在個人通訊設備的普及之後，無線通訊的頻寬就愈來愈受到限制。ITU-T中的VCEG (Video Coding Expert Group) 因此發展了H.26L技術，延續了H.263的優點，並加以利用高度壓縮效率的技術來降低傳輸用的位元數。然而在此技術下若要達到即時的影像壓縮效果(每秒30張)，需要非常高速的處理器作運算。同時，移動向量的估計所需要的運算量，佔用了影像壓縮程式龐大的計算量。因此在這篇論文中，提出了一個針對H.26L所設計的全域搜尋移動估計設計，以作為整個影像壓縮系統的協同處理器。對於H.26L中關於移動估計的特性，處理單元的設計必須考慮到七種比對區塊大小的組合，以及五張參考影像的延伸性。採用全域搜尋區塊提供較高的影像品質，並且較具有規則性，適合硬體實作。因此我們採用了處理單元陣列搭配內建記憶體以處理全域搜尋所需要的大量的資訊，在降低了外部記憶體的存取次數同時，也能使得晶片有效率的運作。此晶片是採用cell-based設計流程，以及0.35微米單層多晶矽三層金屬層的互補式金氧半場效電晶體製程技術，工作頻率設定在60MHz。在五張參考影像的需求下，可以達到最大輸出率每秒29張QCIF影像。
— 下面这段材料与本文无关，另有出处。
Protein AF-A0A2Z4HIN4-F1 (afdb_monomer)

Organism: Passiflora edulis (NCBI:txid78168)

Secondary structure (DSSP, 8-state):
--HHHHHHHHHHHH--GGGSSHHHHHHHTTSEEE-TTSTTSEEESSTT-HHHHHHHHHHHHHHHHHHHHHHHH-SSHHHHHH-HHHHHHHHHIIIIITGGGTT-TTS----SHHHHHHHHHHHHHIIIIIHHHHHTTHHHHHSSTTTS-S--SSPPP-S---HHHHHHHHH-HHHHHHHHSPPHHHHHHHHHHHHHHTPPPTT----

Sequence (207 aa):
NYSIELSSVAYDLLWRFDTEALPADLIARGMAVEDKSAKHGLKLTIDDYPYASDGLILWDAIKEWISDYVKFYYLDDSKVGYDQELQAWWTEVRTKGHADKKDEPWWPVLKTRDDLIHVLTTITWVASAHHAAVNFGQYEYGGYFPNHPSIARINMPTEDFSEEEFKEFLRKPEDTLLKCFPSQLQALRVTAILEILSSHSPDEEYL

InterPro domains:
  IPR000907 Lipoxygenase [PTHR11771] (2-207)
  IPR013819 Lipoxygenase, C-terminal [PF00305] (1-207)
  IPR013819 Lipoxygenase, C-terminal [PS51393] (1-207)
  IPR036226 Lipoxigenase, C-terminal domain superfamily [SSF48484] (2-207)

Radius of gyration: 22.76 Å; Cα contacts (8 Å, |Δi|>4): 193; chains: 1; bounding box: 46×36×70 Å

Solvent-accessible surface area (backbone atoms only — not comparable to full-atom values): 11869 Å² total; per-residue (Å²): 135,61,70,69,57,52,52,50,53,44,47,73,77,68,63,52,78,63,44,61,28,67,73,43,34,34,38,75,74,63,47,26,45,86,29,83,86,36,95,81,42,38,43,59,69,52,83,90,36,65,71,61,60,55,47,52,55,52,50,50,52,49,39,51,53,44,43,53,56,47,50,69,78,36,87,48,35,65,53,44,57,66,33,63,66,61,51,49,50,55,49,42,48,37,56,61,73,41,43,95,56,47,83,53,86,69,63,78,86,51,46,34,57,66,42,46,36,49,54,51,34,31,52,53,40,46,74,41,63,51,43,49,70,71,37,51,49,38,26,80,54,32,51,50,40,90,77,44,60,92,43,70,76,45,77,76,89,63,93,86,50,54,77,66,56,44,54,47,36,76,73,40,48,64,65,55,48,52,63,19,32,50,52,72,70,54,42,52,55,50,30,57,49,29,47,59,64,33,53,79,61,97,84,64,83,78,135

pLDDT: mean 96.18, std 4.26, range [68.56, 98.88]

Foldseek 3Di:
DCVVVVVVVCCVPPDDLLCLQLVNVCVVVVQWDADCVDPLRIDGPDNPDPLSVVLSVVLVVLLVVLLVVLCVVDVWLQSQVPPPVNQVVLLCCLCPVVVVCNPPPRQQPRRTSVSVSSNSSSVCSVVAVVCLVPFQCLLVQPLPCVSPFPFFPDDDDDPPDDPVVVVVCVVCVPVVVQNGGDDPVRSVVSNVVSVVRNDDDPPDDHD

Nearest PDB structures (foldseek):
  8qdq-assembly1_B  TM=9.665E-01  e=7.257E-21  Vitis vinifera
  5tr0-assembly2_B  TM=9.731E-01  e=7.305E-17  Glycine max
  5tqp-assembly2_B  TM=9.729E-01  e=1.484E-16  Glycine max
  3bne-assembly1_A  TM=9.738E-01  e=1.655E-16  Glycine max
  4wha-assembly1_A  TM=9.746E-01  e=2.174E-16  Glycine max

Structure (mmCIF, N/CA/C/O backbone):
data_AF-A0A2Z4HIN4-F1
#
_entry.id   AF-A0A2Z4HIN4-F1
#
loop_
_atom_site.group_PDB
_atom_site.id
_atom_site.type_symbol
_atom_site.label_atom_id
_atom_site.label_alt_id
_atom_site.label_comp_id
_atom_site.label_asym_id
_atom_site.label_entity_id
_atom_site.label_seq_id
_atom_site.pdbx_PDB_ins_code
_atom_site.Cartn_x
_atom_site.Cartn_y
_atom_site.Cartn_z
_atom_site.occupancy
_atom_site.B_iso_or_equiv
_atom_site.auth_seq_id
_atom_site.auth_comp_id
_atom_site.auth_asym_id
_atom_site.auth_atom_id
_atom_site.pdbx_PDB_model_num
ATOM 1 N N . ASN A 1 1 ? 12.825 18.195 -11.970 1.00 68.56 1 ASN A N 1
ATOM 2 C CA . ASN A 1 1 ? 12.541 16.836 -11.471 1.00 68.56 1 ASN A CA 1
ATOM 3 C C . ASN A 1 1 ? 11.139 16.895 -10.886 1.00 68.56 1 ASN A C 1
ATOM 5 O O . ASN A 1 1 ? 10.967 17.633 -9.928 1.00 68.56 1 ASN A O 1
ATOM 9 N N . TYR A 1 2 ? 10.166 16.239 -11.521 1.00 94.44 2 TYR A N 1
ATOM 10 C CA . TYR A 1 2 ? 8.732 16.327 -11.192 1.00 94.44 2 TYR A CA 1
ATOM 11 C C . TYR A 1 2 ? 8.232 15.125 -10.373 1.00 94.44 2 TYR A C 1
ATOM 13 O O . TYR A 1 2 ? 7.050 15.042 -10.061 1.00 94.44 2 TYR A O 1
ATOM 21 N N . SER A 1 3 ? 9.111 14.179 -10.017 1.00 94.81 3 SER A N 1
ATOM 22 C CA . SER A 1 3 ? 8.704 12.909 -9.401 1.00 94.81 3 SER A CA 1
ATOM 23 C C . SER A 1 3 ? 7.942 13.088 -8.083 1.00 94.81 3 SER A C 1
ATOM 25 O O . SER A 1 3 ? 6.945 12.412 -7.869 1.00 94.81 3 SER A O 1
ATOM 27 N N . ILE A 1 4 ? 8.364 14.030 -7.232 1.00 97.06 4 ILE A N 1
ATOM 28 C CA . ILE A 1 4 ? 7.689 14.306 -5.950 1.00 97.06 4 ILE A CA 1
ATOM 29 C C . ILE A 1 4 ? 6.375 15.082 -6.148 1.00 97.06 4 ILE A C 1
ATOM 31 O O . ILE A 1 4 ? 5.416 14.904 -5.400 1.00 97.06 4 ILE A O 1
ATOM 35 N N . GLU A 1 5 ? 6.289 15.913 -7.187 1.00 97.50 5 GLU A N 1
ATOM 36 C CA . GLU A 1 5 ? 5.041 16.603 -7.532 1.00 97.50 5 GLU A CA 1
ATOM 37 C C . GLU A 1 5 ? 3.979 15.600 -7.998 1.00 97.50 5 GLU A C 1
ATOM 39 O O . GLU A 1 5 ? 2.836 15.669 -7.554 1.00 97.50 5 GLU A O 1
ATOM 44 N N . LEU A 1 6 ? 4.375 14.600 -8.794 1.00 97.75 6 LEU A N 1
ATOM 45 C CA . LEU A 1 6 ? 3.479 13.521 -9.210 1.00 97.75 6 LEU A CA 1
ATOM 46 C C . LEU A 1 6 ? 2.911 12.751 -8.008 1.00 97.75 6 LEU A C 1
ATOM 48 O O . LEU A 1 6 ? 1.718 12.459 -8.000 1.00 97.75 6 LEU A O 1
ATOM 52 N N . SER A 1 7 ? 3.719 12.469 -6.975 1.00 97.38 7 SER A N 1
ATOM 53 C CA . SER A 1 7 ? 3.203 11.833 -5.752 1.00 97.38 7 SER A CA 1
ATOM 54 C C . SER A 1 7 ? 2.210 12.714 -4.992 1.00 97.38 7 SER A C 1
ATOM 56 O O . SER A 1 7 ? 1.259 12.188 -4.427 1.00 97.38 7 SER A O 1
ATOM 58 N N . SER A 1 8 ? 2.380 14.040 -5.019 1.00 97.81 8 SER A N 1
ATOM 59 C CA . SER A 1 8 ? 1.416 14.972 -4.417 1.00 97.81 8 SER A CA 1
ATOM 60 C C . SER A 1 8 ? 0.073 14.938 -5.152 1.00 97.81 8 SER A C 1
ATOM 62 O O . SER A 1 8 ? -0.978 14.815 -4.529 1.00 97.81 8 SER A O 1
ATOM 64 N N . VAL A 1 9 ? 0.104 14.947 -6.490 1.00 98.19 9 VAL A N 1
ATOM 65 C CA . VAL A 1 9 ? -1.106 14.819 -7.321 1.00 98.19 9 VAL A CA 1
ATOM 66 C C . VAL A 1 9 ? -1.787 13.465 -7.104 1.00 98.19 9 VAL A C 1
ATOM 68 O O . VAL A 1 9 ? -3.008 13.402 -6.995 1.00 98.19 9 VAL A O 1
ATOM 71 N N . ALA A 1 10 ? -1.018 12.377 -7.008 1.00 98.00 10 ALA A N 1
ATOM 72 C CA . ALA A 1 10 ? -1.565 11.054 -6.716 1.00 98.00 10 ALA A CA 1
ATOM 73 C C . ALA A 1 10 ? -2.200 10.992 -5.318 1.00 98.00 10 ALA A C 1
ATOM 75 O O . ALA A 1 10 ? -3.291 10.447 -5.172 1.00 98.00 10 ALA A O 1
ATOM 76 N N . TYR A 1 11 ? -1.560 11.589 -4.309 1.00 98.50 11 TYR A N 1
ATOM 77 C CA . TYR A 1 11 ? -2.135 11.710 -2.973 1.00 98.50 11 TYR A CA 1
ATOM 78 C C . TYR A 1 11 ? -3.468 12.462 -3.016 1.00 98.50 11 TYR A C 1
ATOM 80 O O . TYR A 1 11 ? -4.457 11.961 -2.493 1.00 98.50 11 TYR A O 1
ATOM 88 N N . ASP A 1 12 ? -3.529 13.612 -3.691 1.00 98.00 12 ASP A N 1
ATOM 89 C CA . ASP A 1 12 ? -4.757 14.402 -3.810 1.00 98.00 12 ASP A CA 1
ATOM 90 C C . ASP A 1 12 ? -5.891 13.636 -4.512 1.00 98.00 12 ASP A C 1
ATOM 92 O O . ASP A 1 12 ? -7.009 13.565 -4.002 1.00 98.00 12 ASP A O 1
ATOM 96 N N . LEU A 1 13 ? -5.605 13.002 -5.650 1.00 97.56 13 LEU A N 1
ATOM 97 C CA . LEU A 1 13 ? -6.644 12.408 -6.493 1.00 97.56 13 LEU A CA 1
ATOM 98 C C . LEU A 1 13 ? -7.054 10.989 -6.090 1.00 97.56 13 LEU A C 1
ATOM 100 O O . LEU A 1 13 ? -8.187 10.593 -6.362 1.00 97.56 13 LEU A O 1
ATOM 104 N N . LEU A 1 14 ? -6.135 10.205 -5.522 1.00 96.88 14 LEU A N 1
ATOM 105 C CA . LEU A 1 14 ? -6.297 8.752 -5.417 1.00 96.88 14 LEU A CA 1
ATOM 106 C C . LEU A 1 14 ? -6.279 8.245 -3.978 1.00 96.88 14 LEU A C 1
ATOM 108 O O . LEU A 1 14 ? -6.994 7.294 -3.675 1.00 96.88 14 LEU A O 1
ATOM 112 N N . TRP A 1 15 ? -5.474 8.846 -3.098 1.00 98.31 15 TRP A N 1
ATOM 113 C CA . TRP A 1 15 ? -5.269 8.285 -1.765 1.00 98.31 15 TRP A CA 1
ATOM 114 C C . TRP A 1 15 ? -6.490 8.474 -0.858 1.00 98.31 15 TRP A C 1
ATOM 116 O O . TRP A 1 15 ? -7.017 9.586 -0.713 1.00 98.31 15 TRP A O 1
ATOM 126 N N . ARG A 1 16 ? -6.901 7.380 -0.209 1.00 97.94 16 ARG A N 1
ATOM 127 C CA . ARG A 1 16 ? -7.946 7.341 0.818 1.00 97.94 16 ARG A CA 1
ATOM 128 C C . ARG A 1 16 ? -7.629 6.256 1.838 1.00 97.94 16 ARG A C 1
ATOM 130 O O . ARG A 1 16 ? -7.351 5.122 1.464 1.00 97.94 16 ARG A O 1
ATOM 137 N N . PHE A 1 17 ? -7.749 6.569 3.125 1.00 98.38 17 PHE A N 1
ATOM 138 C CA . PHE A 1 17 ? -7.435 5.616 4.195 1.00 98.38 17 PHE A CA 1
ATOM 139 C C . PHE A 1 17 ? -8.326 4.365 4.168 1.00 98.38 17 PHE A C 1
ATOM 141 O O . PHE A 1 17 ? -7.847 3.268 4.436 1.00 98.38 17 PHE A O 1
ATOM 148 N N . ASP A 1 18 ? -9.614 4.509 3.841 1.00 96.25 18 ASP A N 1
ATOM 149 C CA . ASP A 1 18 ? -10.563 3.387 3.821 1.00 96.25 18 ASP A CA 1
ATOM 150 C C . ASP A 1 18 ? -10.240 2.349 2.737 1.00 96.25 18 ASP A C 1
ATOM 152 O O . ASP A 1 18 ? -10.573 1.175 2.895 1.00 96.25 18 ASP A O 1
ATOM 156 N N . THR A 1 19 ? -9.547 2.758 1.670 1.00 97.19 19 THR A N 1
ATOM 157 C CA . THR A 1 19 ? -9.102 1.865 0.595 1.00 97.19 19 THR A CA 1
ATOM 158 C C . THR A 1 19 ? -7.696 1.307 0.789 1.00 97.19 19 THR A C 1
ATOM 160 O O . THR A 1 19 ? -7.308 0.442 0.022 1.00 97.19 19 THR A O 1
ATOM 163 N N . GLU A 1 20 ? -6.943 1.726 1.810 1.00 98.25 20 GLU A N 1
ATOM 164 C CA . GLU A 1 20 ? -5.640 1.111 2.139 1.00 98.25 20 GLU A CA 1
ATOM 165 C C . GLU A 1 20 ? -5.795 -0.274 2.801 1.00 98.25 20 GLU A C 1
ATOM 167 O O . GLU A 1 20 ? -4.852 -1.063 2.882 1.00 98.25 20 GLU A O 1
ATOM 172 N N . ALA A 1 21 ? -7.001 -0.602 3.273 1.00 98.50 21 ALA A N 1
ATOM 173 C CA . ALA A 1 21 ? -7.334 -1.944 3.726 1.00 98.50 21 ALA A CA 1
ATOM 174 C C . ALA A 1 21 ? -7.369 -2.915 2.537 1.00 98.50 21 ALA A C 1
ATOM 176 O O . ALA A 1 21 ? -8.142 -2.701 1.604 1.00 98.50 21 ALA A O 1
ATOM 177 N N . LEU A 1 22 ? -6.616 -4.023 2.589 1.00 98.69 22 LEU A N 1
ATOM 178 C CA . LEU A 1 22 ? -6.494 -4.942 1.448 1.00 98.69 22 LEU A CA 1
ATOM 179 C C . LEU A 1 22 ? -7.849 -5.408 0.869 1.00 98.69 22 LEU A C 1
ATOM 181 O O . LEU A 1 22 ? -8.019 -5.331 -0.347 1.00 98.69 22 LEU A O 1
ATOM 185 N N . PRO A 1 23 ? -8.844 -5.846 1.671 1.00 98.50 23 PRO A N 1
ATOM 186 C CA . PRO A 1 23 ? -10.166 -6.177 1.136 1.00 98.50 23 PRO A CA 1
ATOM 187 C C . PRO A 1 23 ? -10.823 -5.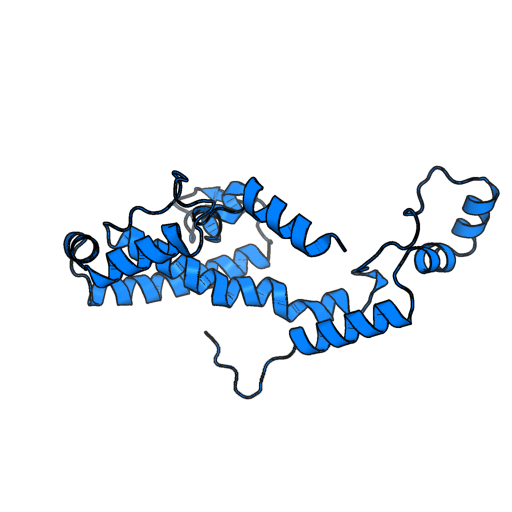030 0.356 1.00 98.50 23 PRO A C 1
ATOM 189 O O . PRO A 1 23 ? -11.395 -5.257 -0.710 1.00 98.50 23 PRO A O 1
ATOM 192 N N . ALA A 1 24 ? -10.728 -3.802 0.874 1.00 98.31 24 ALA A N 1
ATOM 193 C CA . ALA A 1 24 ? -11.327 -2.624 0.259 1.00 98.31 24 ALA A CA 1
ATOM 194 C C . ALA A 1 24 ? -10.592 -2.224 -1.028 1.00 98.31 24 ALA A C 1
ATOM 196 O O . ALA A 1 24 ? -11.254 -1.943 -2.024 1.00 98.31 24 ALA A O 1
ATOM 197 N N . ASP A 1 25 ? -9.255 -2.276 -1.043 1.00 98.56 25 ASP A N 1
ATOM 198 C CA . ASP A 1 25 ? -8.428 -2.081 -2.243 1.00 98.56 25 ASP A CA 1
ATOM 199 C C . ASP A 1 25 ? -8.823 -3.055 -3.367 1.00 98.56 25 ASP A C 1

Recently, many video encoding standards are applied to the communication devices. In most compression standards, such as H.263, H.26L, MPEG2 and MPEG4, motion estimation exploits large amount of computation power. An emerging video encoding technique, H.26L, achieves a bit rate reduction of about 30% with the same quality as in H.263 version 2. However, the encoding time is about three times longer because of complex operations. In this thesis, a new architecture for full-search variable-size block-matching motion estimation was proposed. The processing element in PE array can deal with variable block sizes in 7 macroblock types in H.26L. Besides, with the consideration of the dataflow and memory accessing, all components in the architecture can work efficiently. The chip implemented by CIC 0.35 μm 1-Poly 4-Metal CMOS technology works at 60 MHz. The Maximum throughput is 29 frames per second in QCIF format with 5 reference frames and 7 block types at 60 MHz.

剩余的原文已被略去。